Этот наездник и богатырь не впервые оказывал чудеса храбрости, чем и славился в Большой и Малой Чечнях и высоко ценился самим Шамилем» [Полторацкий, с. 78—79].
И вновь воспоминания горцев: «...Саадола участвовал и в убийстве несархоевского Малсага. Малсаг был очень заметным, красивым, смелым, стройным и благородным человеком. Желая покутить и попировать в Петербурге, он трехмесячный путь совершал за день и, покинув, возвращался обратно за ночь.
Его очень любил русский царь, однако потом из-за подозрения, навеянного интригами царского двора, в том, что сын царя родился от Малсага, царь и его князья возненавидели Малсага и отдалили его от двора.
Однажды Малсаг поехал в Воздвиженку (Чехгири-гIала) с несколькими несархойцами к своим друзьям — русским офицерам. Имам Шамиль узнал об этом и велел наибу Бетигову Саадоле принести его голову в Ведено.
Наиб с воинами поехал делать засаду. В это время Малсаг с несархойцами и с офицерами из крепости, вызвавшимися проводить его, выехали из Воздвиженской крепости. В погоне за ними мюриды приблизились к группе Малсага. Возбуждение всадников передалось лошадям, лошади ринулись в разные стороны, охватывая несархойцев и царских офицеров кольцом. Офицеры, увидев опасность, бросили Малсага и его товарищей и кинулись в бегство. Кольцо вокруг несархойцев сомкнулось. Группа Саадолы начала скакать по кругу.
Малсаг спокойно разложил на землю бурку, положил на нее ружье, пороховницу и то, что нужно было для боя, и лег сам. Саадола закричал Малсагу, что имам Шамиль приказал Малсагу, сдавшись, предстать перед имамом в Ведено, и тогда его оставят с головой и свободным или, если он не согласится, отрубив, принести имаму голову Малсага.
Малсаг, решив продать свою голову подороже, произнес:
— Не верится мне, что вас имам послал. Поверю я вам, если среди вас окажется наиб Саадола.

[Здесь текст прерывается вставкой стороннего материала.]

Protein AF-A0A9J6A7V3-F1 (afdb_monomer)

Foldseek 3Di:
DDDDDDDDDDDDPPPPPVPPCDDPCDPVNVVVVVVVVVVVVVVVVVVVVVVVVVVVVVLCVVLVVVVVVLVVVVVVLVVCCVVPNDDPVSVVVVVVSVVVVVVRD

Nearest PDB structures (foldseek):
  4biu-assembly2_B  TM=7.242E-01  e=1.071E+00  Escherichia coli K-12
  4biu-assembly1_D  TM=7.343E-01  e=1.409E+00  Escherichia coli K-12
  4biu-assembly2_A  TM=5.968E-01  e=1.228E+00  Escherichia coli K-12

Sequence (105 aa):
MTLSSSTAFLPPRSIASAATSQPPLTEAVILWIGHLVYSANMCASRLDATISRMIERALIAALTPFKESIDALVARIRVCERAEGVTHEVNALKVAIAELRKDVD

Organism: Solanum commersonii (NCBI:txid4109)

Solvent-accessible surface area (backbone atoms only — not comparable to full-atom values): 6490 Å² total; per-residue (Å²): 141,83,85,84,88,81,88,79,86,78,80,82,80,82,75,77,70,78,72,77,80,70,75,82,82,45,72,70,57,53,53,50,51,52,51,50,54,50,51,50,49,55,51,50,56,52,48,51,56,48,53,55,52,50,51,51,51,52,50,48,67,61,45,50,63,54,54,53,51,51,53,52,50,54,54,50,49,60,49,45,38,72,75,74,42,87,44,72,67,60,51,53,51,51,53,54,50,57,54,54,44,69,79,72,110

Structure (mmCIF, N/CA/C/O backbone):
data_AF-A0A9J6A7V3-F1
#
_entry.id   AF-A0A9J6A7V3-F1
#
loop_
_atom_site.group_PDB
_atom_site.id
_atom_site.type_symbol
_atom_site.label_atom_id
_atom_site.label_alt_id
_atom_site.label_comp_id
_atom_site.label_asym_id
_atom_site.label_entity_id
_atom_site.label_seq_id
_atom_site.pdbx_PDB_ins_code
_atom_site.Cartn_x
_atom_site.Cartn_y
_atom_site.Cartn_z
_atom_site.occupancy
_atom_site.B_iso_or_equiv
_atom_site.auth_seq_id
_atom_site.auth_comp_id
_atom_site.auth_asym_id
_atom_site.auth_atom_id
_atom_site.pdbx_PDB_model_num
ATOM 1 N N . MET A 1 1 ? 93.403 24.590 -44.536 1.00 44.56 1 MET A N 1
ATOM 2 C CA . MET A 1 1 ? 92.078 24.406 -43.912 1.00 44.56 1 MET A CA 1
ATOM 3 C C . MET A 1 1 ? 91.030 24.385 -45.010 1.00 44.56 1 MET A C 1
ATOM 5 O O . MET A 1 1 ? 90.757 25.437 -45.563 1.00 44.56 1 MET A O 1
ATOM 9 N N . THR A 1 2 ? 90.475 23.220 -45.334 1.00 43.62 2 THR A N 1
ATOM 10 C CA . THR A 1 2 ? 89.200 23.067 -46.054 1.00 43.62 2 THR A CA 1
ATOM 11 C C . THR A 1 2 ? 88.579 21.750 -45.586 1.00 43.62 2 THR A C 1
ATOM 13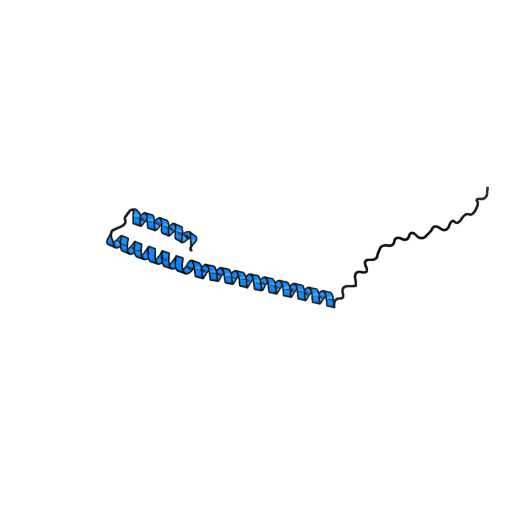 O O . THR A 1 2 ? 89.263 20.732 -45.499 1.00 43.62 2 THR A O 1
ATOM 16 N N . LEU A 1 3 ? 87.321 21.834 -45.148 1.00 41.06 3 LEU A N 1
ATOM 17 C CA . LEU A 1 3 ? 86.566 20.802 -44.437 1.00 41.06 3 LEU A CA 1
ATOM 18 C C . LEU A 1 3 ? 86.086 19.691 -45.383 1.00 41.06 3 LEU A C 1
ATOM 20 O O . LEU A 1 3 ? 85.602 19.970 -46.479 1.00 41.06 3 LEU A O 1
ATOM 24 N N . SER A 1 4 ? 86.159 18.448 -44.906 1.00 42.53 4 SER A N 1
ATOM 25 C CA . SER A 1 4 ? 85.579 17.266 -45.543 1.00 42.53 4 SER A CA 1
ATOM 26 C C . SER A 1 4 ? 84.049 17.286 -45.542 1.00 42.53 4 SER A C 1
ATOM 28 O O . SER A 1 4 ? 83.410 17.650 -44.557 1.00 42.53 4 SER A O 1
ATOM 30 N N . SER A 1 5 ? 83.487 16.811 -46.652 1.00 52.06 5 SER A N 1
ATOM 31 C CA . SER A 1 5 ? 82.076 16.481 -46.842 1.00 52.06 5 SER A CA 1
ATOM 32 C C . SER A 1 5 ? 81.745 15.123 -46.209 1.00 52.06 5 SER A C 1
ATOM 34 O O . SER A 1 5 ? 82.489 14.161 -46.402 1.00 52.06 5 SER A O 1
ATOM 36 N N . SER A 1 6 ? 80.634 15.030 -45.473 1.00 52.19 6 SER A N 1
ATOM 37 C CA . SER A 1 6 ? 80.011 13.754 -45.097 1.00 52.19 6 SER A CA 1
ATOM 38 C C . SER A 1 6 ? 78.517 13.958 -44.842 1.00 52.19 6 SER A C 1
ATOM 40 O O . SER A 1 6 ? 78.106 14.476 -43.805 1.00 52.19 6 SER A O 1
ATOM 42 N N . THR A 1 7 ? 77.693 13.578 -45.817 1.00 53.16 7 THR A N 1
ATOM 43 C CA . THR A 1 7 ? 76.234 13.524 -45.686 1.00 53.16 7 THR A CA 1
ATOM 44 C C . THR A 1 7 ? 75.840 12.098 -45.316 1.00 53.16 7 THR A C 1
ATOM 46 O O . THR A 1 7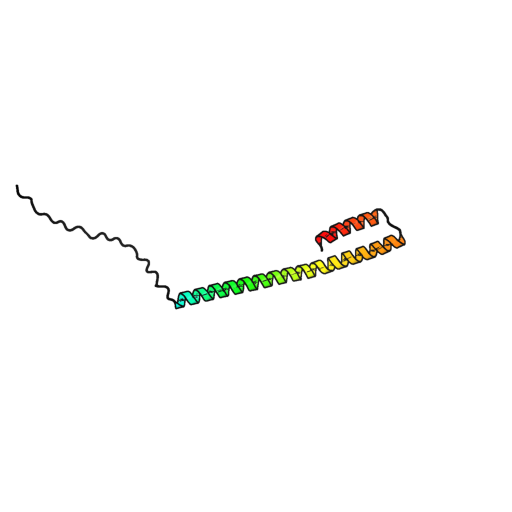 ? 75.785 11.219 -46.172 1.00 53.16 7 THR A O 1
ATOM 49 N N . ALA A 1 8 ? 75.577 11.862 -44.031 1.00 54.44 8 ALA A N 1
ATOM 50 C CA . ALA A 1 8 ? 74.983 10.620 -43.551 1.00 54.44 8 ALA A CA 1
ATOM 51 C C . ALA A 1 8 ? 73.450 10.699 -43.668 1.00 54.44 8 ALA A C 1
ATOM 53 O O . ALA A 1 8 ? 72.825 11.602 -43.112 1.00 54.44 8 ALA A O 1
ATOM 54 N N . PHE A 1 9 ? 72.841 9.751 -44.384 1.00 49.1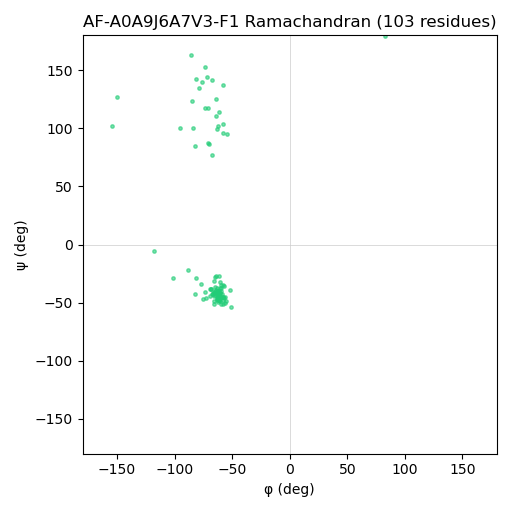2 9 PHE A N 1
ATOM 55 C CA . PHE A 1 9 ? 71.389 9.573 -44.414 1.00 49.12 9 PHE A CA 1
ATOM 56 C C . PHE A 1 9 ? 70.918 8.954 -43.089 1.00 49.12 9 PHE A C 1
ATOM 58 O O . PHE A 1 9 ? 71.299 7.834 -42.752 1.00 49.12 9 PHE A O 1
ATOM 65 N N . LEU A 1 10 ? 70.092 9.683 -42.334 1.00 55.59 10 LEU A N 1
ATOM 66 C CA . LEU A 1 10 ? 69.413 9.163 -41.144 1.00 55.59 10 LEU A CA 1
ATOM 67 C C . LEU A 1 10 ? 68.158 8.362 -41.544 1.00 55.59 10 LEU A C 1
ATOM 69 O O . LEU A 1 10 ? 67.446 8.769 -42.465 1.00 55.59 10 LEU A O 1
ATOM 73 N N . PRO A 1 11 ? 67.852 7.250 -40.848 1.00 51.97 11 PRO A N 1
ATOM 74 C CA . PRO A 1 11 ? 66.679 6.436 -41.130 1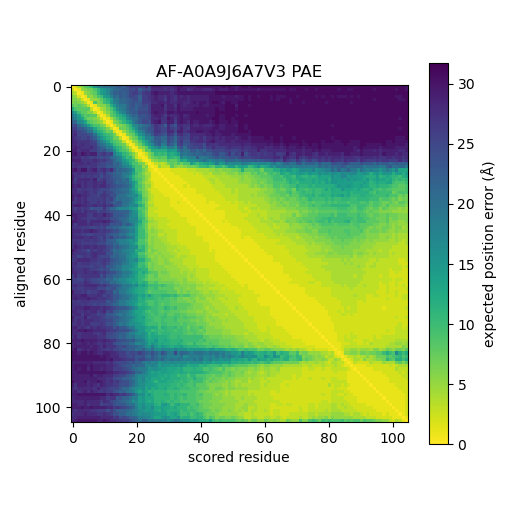.00 51.97 11 PRO A CA 1
ATOM 75 C C . PRO A 1 11 ? 65.400 7.168 -40.690 1.00 51.97 11 PRO A C 1
ATOM 77 O O . PRO A 1 11 ? 65.402 7.854 -39.661 1.00 51.97 11 PRO A O 1
ATOM 80 N N . PRO A 1 12 ? 64.284 7.021 -41.425 1.00 52.28 12 PRO A N 1
ATOM 81 C CA . PRO A 1 12 ? 63.020 7.613 -41.027 1.00 52.28 12 PRO A CA 1
ATOM 82 C C . PRO A 1 12 ? 62.556 6.988 -39.707 1.00 52.28 12 PRO A C 1
ATOM 84 O O . PRO A 1 12 ? 62.429 5.770 -39.575 1.00 52.28 12 PRO A O 1
ATOM 87 N N . ARG A 1 13 ? 62.299 7.844 -38.715 1.00 53.31 13 ARG A N 1
ATOM 88 C CA . ARG A 1 13 ? 61.612 7.489 -37.470 1.00 53.31 13 ARG A CA 1
ATOM 89 C C . ARG A 1 13 ? 60.242 6.916 -37.842 1.00 53.31 13 ARG A C 1
ATOM 91 O O . ARG A 1 13 ? 59.331 7.665 -38.181 1.00 53.31 13 ARG A O 1
ATOM 98 N N . SER A 1 14 ? 60.095 5.596 -37.772 1.00 47.78 14 SER A N 1
ATOM 99 C CA . SER A 1 14 ? 58.783 4.953 -37.759 1.00 47.78 14 SER A CA 1
ATOM 100 C C . SER A 1 14 ? 58.119 5.269 -36.420 1.00 47.78 14 SER A C 1
ATOM 102 O O . SER A 1 14 ? 58.259 4.538 -35.443 1.00 47.78 14 SER A O 1
ATOM 104 N N . ILE A 1 15 ? 57.435 6.412 -36.350 1.00 55.91 15 ILE A N 1
ATOM 105 C CA . ILE A 1 15 ? 56.353 6.592 -35.387 1.00 55.91 15 ILE A CA 1
ATOM 106 C C . ILE A 1 15 ? 55.147 5.934 -36.044 1.00 55.91 15 ILE A C 1
ATOM 108 O O . ILE A 1 15 ? 54.354 6.582 -36.725 1.00 55.91 15 ILE A O 1
ATOM 112 N N . ALA A 1 16 ? 55.027 4.622 -35.863 1.00 49.88 16 ALA A N 1
ATOM 113 C CA . ALA A 1 16 ? 53.754 3.949 -36.030 1.00 49.88 16 ALA A CA 1
ATOM 114 C C . ALA A 1 16 ? 52.834 4.433 -34.899 1.00 49.88 16 ALA A C 1
ATOM 116 O O . ALA A 1 16 ? 52.632 3.753 -33.898 1.00 49.88 16 ALA A O 1
ATOM 117 N N . SER A 1 17 ? 52.292 5.647 -35.040 1.00 55.62 17 SER A N 1
ATOM 118 C CA . SER A 1 17 ? 50.987 5.924 -34.458 1.00 55.62 17 SER A CA 1
ATOM 119 C C . SER A 1 17 ? 50.050 4.970 -35.169 1.00 55.62 17 SER A C 1
ATOM 121 O O . SER A 1 17 ? 49.727 5.175 -36.338 1.00 55.62 17 SER A O 1
ATOM 123 N N . ALA A 1 18 ? 49.693 3.884 -34.489 1.00 53.12 18 ALA A N 1
ATOM 124 C CA . ALA A 1 18 ? 48.534 3.098 -34.848 1.00 53.12 18 ALA A CA 1
ATOM 125 C C . ALA A 1 18 ? 47.361 4.080 -34.877 1.00 53.12 18 ALA A C 1
ATOM 127 O O . ALA A 1 18 ? 46.813 4.445 -33.839 1.00 53.12 18 ALA A O 1
ATOM 128 N N . ALA A 1 19 ? 47.054 4.592 -36.067 1.00 54.56 19 ALA A N 1
ATOM 129 C CA . ALA A 1 19 ? 45.855 5.354 -36.301 1.00 54.56 19 ALA A CA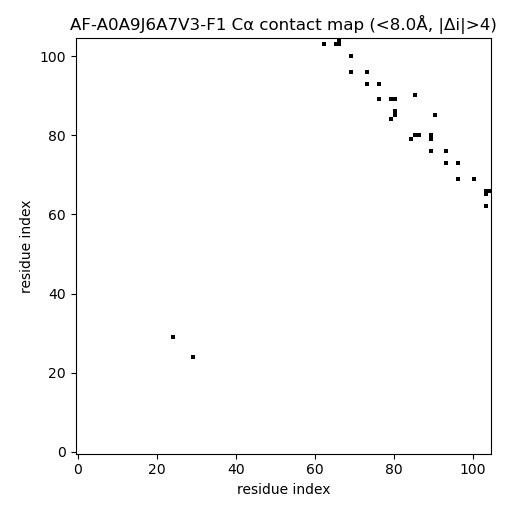 1
ATOM 130 C C . ALA A 1 19 ? 44.716 4.374 -36.042 1.00 54.56 19 ALA A C 1
ATOM 132 O O . ALA A 1 19 ? 44.412 3.519 -36.872 1.00 54.56 19 ALA A O 1
ATOM 133 N N . THR A 1 20 ? 44.127 4.451 -34.854 1.00 53.38 20 THR A N 1
ATOM 134 C CA . THR A 1 20 ? 42.802 3.904 -34.609 1.00 53.38 20 THR A CA 1
ATOM 135 C C . THR A 1 20 ? 41.887 4.609 -35.600 1.00 53.38 20 THR A C 1
ATOM 137 O O . THR A 1 20 ? 41.497 5.754 -35.375 1.00 53.38 20 THR A O 1
ATOM 140 N N . SER A 1 21 ? 41.631 3.981 -36.751 1.00 53.94 21 SER A N 1
ATOM 141 C CA . SER A 1 21 ? 40.712 4.513 -37.750 1.00 53.94 21 SER A CA 1
ATOM 142 C C . SER A 1 21 ? 39.309 4.386 -37.174 1.00 53.94 21 SER A C 1
ATOM 144 O O . SER A 1 21 ? 38.634 3.369 -37.329 1.00 53.94 21 SER A O 1
ATOM 146 N N . GLN A 1 22 ? 38.897 5.396 -36.423 1.00 65.38 22 GLN A N 1
ATOM 147 C CA . GLN A 1 22 ? 37.525 5.516 -35.982 1.00 65.38 22 GLN A CA 1
ATOM 148 C C . GLN A 1 22 ? 36.704 5.870 -37.232 1.00 65.38 22 GLN A C 1
ATOM 150 O O . GLN A 1 22 ? 37.000 6.886 -37.870 1.00 65.38 22 GLN A O 1
ATOM 155 N N . PRO A 1 23 ? 35.748 5.025 -37.659 1.00 63.53 23 PRO A N 1
ATOM 156 C CA . PRO A 1 23 ? 34.950 5.312 -38.843 1.00 63.53 23 PRO A CA 1
ATOM 157 C C . PRO A 1 23 ? 34.220 6.650 -38.656 1.00 63.53 23 PRO A C 1
ATOM 159 O O . PRO A 1 23 ? 33.697 6.886 -37.562 1.00 63.53 23 PRO A O 1
ATOM 162 N N . PRO A 1 24 ? 34.162 7.527 -39.675 1.00 71.94 24 PRO A N 1
ATOM 163 C CA . PRO A 1 24 ? 33.438 8.782 -39.560 1.00 71.94 24 PRO A CA 1
ATOM 164 C C . PRO A 1 24 ? 31.961 8.482 -39.307 1.00 71.94 24 PRO A C 1
ATOM 166 O O . PRO A 1 24 ? 31.272 7.880 -40.133 1.00 71.94 24 PRO A O 1
ATOM 169 N N . LEU A 1 25 ? 31.499 8.860 -38.119 1.00 78.06 25 LEU A N 1
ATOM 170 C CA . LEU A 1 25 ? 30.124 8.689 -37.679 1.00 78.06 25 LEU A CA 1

Надеялся Малсаг, что Саадола отзовется и, никогда не промахивающийся, Малсаг сделает первый выстрел. Но один из мюридов, поняв намерение Малсага, опередил Саадолу:
— Этого имама Шамиля имамом Шамилем сделавшие, этого Шатоевского Ботака Шатоевским Ботаком сделавшие, этого Саадолу Саадолой сделавшие ведь мы, горские молодцы (ламанхой кIентий), являемся. Произносимое нами слово ты словом не считаешь?
Тут ответил Малсаг, что чем он, представ перед имамом Шамилем, сдавшись, вызовет смех наибов, пусть лучше, узнав, что красивую голову Малсага, которой несархойцы клянутся, отрубили, несархойцы плачут.
Начали стрелять мажарские ружья, размахивать начали терсмаймунами — шашками. Падать начали несархойские гордые молодцы.